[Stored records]
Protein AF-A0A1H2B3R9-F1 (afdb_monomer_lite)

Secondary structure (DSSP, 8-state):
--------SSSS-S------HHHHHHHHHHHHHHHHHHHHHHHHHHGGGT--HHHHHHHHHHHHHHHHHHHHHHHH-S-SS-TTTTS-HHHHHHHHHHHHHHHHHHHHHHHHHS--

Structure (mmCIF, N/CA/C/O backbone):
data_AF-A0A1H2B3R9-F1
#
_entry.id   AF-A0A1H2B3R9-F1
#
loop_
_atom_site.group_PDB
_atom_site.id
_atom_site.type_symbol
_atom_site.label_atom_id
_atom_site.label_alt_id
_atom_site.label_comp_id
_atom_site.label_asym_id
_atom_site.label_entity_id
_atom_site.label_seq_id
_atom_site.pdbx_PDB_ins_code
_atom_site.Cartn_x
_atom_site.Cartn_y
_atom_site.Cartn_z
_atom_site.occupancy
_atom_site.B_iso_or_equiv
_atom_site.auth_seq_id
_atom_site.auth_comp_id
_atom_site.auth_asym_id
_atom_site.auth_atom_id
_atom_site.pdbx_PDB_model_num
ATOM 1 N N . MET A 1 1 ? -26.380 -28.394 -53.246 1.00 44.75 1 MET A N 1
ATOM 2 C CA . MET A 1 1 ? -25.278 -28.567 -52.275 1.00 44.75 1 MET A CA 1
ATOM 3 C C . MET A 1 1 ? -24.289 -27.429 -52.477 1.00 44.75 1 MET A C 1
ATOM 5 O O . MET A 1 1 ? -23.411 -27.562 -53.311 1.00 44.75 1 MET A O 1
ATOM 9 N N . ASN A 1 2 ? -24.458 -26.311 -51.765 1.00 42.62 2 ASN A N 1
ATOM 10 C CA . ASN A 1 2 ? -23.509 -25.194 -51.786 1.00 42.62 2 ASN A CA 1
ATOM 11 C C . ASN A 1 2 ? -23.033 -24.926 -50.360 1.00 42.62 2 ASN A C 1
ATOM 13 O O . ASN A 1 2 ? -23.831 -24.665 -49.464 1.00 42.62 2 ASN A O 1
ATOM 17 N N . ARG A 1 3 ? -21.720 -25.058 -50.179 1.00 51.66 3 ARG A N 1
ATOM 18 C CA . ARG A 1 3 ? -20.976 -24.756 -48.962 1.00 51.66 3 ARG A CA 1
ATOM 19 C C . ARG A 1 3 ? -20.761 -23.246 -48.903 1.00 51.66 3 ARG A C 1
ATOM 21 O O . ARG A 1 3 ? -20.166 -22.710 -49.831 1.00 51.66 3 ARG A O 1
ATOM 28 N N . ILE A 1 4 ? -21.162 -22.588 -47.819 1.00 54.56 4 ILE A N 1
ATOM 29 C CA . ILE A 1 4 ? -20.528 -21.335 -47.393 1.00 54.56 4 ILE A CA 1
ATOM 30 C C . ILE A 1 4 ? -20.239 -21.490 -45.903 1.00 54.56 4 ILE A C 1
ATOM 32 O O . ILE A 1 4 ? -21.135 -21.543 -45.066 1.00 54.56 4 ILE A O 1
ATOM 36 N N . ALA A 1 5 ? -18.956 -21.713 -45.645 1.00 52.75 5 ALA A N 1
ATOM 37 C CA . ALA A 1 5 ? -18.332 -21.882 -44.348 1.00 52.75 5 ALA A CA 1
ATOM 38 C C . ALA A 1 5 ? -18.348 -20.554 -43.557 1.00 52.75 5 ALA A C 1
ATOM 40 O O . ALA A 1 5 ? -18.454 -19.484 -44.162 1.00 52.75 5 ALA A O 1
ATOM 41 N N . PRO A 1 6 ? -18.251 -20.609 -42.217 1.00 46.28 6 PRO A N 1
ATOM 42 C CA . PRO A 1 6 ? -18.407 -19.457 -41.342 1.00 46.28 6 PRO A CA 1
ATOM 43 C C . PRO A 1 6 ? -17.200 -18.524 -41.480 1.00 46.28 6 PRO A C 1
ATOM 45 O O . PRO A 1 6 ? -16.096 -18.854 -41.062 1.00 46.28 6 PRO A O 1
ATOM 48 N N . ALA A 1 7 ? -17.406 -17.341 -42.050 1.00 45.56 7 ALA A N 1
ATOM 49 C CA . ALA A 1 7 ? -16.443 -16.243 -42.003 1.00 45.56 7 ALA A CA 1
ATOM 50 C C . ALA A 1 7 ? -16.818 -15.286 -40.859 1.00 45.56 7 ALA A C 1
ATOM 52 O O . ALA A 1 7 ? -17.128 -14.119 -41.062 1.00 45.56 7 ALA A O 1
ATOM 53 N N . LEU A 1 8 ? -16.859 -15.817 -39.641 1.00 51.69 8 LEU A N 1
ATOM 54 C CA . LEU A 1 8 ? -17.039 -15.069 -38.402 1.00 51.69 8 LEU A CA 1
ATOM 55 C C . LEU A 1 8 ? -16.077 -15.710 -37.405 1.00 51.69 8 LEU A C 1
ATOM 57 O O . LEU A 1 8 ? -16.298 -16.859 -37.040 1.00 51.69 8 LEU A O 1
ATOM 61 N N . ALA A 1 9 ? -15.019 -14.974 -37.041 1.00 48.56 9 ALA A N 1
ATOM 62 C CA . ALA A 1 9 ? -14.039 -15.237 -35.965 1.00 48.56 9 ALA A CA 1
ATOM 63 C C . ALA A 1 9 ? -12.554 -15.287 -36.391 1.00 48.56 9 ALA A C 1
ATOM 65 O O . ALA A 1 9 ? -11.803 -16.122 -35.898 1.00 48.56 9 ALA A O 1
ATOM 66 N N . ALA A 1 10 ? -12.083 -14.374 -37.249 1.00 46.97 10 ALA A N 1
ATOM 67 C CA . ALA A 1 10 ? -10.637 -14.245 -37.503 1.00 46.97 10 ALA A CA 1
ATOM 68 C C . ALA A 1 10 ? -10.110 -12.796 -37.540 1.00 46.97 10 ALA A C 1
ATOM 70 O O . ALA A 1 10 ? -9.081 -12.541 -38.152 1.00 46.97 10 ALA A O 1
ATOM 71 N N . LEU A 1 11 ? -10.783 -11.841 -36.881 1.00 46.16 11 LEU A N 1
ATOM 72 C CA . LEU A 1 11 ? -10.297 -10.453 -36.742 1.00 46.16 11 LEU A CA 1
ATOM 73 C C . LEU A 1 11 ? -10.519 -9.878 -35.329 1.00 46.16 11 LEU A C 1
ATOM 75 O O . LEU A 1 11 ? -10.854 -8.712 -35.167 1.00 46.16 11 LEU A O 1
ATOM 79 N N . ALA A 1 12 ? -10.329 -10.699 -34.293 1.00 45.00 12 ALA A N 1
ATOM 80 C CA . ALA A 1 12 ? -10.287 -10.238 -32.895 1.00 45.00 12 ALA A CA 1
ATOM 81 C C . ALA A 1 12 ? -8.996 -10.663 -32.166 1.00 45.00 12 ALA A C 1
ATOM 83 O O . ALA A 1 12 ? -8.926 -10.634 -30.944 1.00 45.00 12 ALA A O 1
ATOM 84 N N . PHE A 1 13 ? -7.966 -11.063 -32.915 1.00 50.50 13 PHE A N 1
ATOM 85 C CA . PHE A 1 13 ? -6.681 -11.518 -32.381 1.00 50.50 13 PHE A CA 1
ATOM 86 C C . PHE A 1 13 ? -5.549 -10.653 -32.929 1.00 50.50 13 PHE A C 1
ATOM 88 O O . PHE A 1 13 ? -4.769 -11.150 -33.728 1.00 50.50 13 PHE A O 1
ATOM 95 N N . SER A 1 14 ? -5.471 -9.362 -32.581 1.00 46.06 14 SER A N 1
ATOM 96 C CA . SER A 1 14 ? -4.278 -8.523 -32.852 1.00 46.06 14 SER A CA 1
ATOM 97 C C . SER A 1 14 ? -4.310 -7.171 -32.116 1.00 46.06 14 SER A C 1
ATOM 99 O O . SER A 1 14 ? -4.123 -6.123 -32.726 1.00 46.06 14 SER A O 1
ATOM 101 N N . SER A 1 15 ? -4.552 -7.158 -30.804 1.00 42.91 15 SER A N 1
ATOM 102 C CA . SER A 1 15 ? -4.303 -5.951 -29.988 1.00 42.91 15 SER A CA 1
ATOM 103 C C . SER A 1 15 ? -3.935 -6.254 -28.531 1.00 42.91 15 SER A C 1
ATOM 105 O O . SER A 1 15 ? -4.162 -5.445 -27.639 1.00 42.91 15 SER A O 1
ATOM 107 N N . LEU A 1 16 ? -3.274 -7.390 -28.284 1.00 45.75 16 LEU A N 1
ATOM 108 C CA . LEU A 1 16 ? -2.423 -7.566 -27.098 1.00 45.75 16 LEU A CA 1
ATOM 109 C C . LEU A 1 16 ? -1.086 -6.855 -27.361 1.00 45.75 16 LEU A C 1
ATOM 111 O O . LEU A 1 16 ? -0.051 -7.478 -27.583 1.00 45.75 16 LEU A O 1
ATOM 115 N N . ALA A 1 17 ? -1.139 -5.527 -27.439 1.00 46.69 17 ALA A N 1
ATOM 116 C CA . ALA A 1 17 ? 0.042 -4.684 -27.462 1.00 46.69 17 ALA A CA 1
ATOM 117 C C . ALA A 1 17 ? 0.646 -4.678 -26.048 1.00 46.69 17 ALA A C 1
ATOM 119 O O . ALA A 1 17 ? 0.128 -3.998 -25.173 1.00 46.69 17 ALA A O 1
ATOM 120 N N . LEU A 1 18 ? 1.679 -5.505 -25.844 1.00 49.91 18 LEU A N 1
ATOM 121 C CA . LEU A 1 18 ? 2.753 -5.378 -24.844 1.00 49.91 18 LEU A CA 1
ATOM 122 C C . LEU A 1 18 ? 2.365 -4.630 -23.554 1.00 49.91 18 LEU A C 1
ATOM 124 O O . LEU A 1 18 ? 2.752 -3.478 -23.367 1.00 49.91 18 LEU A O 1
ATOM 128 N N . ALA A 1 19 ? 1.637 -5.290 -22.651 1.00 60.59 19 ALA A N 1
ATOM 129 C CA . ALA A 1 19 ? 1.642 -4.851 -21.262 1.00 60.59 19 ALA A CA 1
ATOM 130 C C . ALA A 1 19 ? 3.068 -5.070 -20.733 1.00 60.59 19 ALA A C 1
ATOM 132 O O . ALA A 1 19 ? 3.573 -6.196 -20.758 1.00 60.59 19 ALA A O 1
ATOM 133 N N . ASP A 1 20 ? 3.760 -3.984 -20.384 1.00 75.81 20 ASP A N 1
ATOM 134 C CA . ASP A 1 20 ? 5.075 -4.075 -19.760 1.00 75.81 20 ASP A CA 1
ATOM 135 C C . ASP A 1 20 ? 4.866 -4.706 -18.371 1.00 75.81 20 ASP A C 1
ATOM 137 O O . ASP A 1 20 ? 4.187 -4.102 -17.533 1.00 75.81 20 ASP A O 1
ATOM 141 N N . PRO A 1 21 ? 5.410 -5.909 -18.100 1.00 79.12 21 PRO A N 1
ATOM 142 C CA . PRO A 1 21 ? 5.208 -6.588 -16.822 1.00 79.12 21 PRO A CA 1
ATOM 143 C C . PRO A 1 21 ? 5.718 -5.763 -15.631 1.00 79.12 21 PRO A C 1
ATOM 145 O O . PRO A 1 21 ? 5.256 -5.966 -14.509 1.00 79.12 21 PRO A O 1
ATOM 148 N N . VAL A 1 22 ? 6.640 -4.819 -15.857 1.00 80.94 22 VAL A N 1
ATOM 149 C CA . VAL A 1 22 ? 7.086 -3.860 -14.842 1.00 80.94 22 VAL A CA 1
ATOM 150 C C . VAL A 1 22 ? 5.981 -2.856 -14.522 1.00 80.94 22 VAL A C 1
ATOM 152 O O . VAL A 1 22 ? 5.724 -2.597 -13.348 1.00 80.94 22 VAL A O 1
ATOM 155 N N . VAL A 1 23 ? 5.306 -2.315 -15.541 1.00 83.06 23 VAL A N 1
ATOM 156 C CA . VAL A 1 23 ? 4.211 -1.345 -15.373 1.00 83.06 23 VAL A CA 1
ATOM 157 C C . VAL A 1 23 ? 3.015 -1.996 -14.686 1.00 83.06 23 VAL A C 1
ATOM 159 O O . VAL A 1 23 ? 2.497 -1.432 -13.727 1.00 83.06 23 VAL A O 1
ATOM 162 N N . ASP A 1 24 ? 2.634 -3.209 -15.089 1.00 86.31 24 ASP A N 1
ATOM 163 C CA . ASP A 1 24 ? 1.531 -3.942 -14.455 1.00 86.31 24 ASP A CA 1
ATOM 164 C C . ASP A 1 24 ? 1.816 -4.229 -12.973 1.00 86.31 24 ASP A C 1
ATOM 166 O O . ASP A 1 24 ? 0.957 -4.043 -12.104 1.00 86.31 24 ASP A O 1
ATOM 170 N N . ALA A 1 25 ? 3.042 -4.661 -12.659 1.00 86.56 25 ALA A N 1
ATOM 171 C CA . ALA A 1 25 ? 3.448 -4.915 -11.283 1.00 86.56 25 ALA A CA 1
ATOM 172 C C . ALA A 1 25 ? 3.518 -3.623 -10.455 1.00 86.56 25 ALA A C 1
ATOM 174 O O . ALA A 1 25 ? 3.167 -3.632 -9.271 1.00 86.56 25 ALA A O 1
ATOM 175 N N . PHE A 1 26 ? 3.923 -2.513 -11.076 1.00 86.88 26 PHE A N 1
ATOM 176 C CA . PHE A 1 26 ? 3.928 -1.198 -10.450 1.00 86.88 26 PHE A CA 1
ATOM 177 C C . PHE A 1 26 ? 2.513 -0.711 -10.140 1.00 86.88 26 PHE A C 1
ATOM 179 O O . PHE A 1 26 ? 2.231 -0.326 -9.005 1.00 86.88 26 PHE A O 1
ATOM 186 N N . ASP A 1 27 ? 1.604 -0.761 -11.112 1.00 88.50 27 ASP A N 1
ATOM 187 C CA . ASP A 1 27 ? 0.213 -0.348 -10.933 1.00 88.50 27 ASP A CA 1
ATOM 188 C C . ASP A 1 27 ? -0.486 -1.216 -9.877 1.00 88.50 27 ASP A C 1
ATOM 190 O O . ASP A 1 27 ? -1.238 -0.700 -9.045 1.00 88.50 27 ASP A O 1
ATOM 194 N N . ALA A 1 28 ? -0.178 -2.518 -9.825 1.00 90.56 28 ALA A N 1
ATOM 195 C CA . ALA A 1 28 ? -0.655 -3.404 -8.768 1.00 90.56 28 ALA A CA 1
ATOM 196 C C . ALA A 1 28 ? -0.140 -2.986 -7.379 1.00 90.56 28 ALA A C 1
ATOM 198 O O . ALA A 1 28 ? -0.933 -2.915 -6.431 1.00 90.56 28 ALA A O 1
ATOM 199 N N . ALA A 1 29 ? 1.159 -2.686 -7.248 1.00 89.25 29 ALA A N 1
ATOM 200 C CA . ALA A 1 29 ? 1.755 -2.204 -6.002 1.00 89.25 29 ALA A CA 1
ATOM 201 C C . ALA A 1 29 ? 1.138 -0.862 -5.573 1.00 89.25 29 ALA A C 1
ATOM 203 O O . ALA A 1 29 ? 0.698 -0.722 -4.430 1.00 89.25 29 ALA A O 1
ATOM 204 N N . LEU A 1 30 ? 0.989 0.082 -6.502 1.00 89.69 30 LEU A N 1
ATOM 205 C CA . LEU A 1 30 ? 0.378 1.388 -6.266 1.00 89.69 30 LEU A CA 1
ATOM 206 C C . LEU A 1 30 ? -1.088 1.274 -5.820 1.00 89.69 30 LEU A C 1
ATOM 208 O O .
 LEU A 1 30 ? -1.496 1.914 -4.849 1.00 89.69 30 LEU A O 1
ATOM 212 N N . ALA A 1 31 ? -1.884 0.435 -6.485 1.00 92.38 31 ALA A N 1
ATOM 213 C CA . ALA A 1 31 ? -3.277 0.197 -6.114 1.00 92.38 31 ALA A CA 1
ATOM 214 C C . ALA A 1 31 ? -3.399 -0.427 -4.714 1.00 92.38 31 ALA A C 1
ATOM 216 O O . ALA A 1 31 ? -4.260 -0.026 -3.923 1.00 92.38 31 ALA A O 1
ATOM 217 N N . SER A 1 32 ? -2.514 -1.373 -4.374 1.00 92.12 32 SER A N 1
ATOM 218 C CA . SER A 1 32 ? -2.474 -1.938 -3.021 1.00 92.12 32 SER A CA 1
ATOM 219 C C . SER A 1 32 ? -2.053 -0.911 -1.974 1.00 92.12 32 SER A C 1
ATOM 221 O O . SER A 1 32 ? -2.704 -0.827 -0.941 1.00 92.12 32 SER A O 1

...

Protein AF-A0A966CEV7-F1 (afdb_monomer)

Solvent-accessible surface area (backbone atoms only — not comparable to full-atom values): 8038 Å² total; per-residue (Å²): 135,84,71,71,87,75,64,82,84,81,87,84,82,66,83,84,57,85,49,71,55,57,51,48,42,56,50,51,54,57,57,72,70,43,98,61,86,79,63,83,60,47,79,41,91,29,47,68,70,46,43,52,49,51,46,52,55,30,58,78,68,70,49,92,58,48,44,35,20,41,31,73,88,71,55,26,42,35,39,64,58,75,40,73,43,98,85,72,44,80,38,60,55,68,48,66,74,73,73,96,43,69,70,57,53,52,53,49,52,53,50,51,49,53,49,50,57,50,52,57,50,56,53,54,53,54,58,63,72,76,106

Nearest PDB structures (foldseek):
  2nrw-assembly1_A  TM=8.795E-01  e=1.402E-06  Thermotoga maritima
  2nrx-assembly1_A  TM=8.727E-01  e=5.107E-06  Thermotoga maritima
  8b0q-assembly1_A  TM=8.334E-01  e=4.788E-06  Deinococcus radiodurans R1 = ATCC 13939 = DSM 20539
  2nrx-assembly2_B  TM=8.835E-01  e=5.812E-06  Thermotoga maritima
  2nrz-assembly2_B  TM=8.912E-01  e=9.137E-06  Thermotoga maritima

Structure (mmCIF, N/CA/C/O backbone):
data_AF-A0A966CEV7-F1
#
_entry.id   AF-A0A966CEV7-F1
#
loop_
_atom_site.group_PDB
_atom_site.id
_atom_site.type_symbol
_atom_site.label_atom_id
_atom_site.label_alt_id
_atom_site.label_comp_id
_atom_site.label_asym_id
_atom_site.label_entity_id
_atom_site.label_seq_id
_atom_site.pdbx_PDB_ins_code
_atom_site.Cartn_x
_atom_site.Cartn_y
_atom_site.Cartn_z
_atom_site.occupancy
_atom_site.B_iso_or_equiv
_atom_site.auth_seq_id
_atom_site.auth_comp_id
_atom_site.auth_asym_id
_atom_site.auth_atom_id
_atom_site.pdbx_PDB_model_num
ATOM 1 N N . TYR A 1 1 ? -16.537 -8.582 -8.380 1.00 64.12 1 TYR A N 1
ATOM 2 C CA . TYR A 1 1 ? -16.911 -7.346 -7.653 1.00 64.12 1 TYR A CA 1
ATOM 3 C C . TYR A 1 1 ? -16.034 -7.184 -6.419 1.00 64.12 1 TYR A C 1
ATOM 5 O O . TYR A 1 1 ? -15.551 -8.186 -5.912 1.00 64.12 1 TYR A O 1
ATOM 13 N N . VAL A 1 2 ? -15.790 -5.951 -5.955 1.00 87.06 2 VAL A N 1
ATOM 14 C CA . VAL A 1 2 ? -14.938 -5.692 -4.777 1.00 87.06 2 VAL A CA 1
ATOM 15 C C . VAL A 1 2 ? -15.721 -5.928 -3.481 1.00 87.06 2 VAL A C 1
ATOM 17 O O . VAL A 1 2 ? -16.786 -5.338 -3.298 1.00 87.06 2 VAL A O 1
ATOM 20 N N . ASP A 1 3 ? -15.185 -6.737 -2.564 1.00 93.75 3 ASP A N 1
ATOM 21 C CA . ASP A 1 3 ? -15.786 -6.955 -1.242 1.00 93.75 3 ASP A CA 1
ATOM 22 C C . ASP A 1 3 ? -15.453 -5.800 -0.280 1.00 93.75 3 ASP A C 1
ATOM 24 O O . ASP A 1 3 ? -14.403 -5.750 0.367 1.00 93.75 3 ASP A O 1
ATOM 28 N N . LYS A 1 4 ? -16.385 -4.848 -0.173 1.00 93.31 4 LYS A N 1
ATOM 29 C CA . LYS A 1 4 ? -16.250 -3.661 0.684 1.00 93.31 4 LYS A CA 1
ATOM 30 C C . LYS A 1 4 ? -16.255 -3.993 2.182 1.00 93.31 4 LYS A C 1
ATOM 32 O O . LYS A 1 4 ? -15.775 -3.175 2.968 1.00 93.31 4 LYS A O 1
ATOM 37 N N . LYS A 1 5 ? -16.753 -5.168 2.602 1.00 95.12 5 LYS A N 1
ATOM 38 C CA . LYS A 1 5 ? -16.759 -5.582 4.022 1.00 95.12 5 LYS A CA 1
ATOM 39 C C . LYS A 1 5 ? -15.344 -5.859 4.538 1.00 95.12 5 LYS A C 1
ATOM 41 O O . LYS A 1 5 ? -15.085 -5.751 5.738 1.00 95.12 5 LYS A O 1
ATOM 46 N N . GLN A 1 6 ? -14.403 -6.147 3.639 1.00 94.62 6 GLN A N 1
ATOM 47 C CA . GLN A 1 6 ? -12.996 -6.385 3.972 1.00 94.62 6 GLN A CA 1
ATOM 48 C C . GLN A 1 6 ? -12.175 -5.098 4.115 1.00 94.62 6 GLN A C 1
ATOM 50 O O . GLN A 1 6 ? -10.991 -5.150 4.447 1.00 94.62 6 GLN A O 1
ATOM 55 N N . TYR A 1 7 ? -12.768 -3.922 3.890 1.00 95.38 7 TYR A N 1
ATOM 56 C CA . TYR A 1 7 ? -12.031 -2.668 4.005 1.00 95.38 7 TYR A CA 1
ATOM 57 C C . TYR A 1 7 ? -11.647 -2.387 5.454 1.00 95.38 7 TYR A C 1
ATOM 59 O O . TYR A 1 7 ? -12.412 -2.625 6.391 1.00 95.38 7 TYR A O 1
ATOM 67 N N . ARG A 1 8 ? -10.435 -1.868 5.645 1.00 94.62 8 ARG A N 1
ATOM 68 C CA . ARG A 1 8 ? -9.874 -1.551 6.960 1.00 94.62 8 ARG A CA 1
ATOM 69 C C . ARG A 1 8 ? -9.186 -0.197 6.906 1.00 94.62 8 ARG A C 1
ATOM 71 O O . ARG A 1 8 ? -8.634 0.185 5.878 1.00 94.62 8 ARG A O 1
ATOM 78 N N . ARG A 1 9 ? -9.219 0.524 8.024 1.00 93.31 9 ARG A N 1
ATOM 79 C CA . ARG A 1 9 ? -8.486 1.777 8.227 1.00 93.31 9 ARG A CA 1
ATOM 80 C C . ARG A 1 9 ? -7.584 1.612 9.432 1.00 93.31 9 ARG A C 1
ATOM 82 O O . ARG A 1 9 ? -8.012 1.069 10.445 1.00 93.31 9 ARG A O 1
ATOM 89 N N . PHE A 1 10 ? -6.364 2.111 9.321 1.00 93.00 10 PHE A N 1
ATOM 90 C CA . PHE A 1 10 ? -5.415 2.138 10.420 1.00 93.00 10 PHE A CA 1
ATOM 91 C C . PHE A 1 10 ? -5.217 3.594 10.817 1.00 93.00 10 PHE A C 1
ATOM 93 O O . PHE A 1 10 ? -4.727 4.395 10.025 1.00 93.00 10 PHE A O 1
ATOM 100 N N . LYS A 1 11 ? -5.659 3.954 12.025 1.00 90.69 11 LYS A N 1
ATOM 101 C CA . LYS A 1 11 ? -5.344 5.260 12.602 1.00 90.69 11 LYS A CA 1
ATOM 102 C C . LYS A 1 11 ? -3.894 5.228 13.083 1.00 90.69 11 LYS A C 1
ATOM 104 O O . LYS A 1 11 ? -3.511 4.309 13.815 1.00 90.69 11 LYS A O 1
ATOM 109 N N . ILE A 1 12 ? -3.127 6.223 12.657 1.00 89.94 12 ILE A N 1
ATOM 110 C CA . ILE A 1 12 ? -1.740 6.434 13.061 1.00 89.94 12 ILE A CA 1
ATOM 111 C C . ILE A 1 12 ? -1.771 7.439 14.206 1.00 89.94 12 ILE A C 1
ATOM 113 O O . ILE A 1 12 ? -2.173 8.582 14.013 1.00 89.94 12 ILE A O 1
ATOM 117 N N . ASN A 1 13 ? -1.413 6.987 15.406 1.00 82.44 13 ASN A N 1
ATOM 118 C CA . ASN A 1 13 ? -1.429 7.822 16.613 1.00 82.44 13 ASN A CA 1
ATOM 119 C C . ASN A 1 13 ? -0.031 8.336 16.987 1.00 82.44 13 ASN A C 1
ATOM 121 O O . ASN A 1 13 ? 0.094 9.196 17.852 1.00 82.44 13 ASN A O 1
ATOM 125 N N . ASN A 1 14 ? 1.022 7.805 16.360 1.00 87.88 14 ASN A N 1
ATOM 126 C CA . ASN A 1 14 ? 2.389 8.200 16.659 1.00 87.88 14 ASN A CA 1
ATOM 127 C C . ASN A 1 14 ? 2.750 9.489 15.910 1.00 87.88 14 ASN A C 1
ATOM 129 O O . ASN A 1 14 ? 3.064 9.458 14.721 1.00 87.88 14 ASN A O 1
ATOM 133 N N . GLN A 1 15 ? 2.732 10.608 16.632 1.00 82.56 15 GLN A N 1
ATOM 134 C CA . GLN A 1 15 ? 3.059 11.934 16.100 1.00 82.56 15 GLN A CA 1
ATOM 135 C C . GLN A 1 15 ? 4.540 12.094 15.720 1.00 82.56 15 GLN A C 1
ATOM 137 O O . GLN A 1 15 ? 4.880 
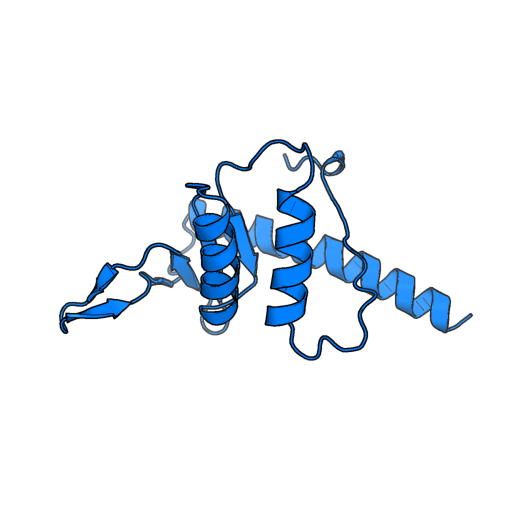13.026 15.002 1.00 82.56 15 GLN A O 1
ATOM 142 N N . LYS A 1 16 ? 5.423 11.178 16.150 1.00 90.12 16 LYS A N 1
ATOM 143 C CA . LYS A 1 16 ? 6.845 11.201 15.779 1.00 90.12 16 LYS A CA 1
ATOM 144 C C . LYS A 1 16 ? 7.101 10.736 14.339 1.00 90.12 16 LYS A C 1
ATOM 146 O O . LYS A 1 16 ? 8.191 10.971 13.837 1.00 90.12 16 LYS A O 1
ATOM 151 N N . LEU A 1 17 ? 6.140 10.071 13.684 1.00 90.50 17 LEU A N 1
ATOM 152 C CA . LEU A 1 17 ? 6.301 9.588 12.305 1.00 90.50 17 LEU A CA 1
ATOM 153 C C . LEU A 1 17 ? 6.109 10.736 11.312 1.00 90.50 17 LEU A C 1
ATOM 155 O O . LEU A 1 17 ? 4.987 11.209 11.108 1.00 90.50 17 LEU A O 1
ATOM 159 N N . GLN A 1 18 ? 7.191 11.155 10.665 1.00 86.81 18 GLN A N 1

EXERCISE GOAL: In the records above, some lines hold the word "Thermotoga"; copy each such line.

RESULT FOR THIS TASK:
  2nrw-assembly1_A  TM=8.795E-01  e=1.402E-06  Thermotoga maritima
  2nrx-assembly1_A  TM=8.727E-01  e=5.107E-06  Thermotoga maritima
  2nrx-assembly2_B  TM=8.835E-01  e=5.812E-06  Thermotoga maritima
  2nrz-assembly2_B  TM=8.912E-01  e=9.137E-06  Thermotoga maritima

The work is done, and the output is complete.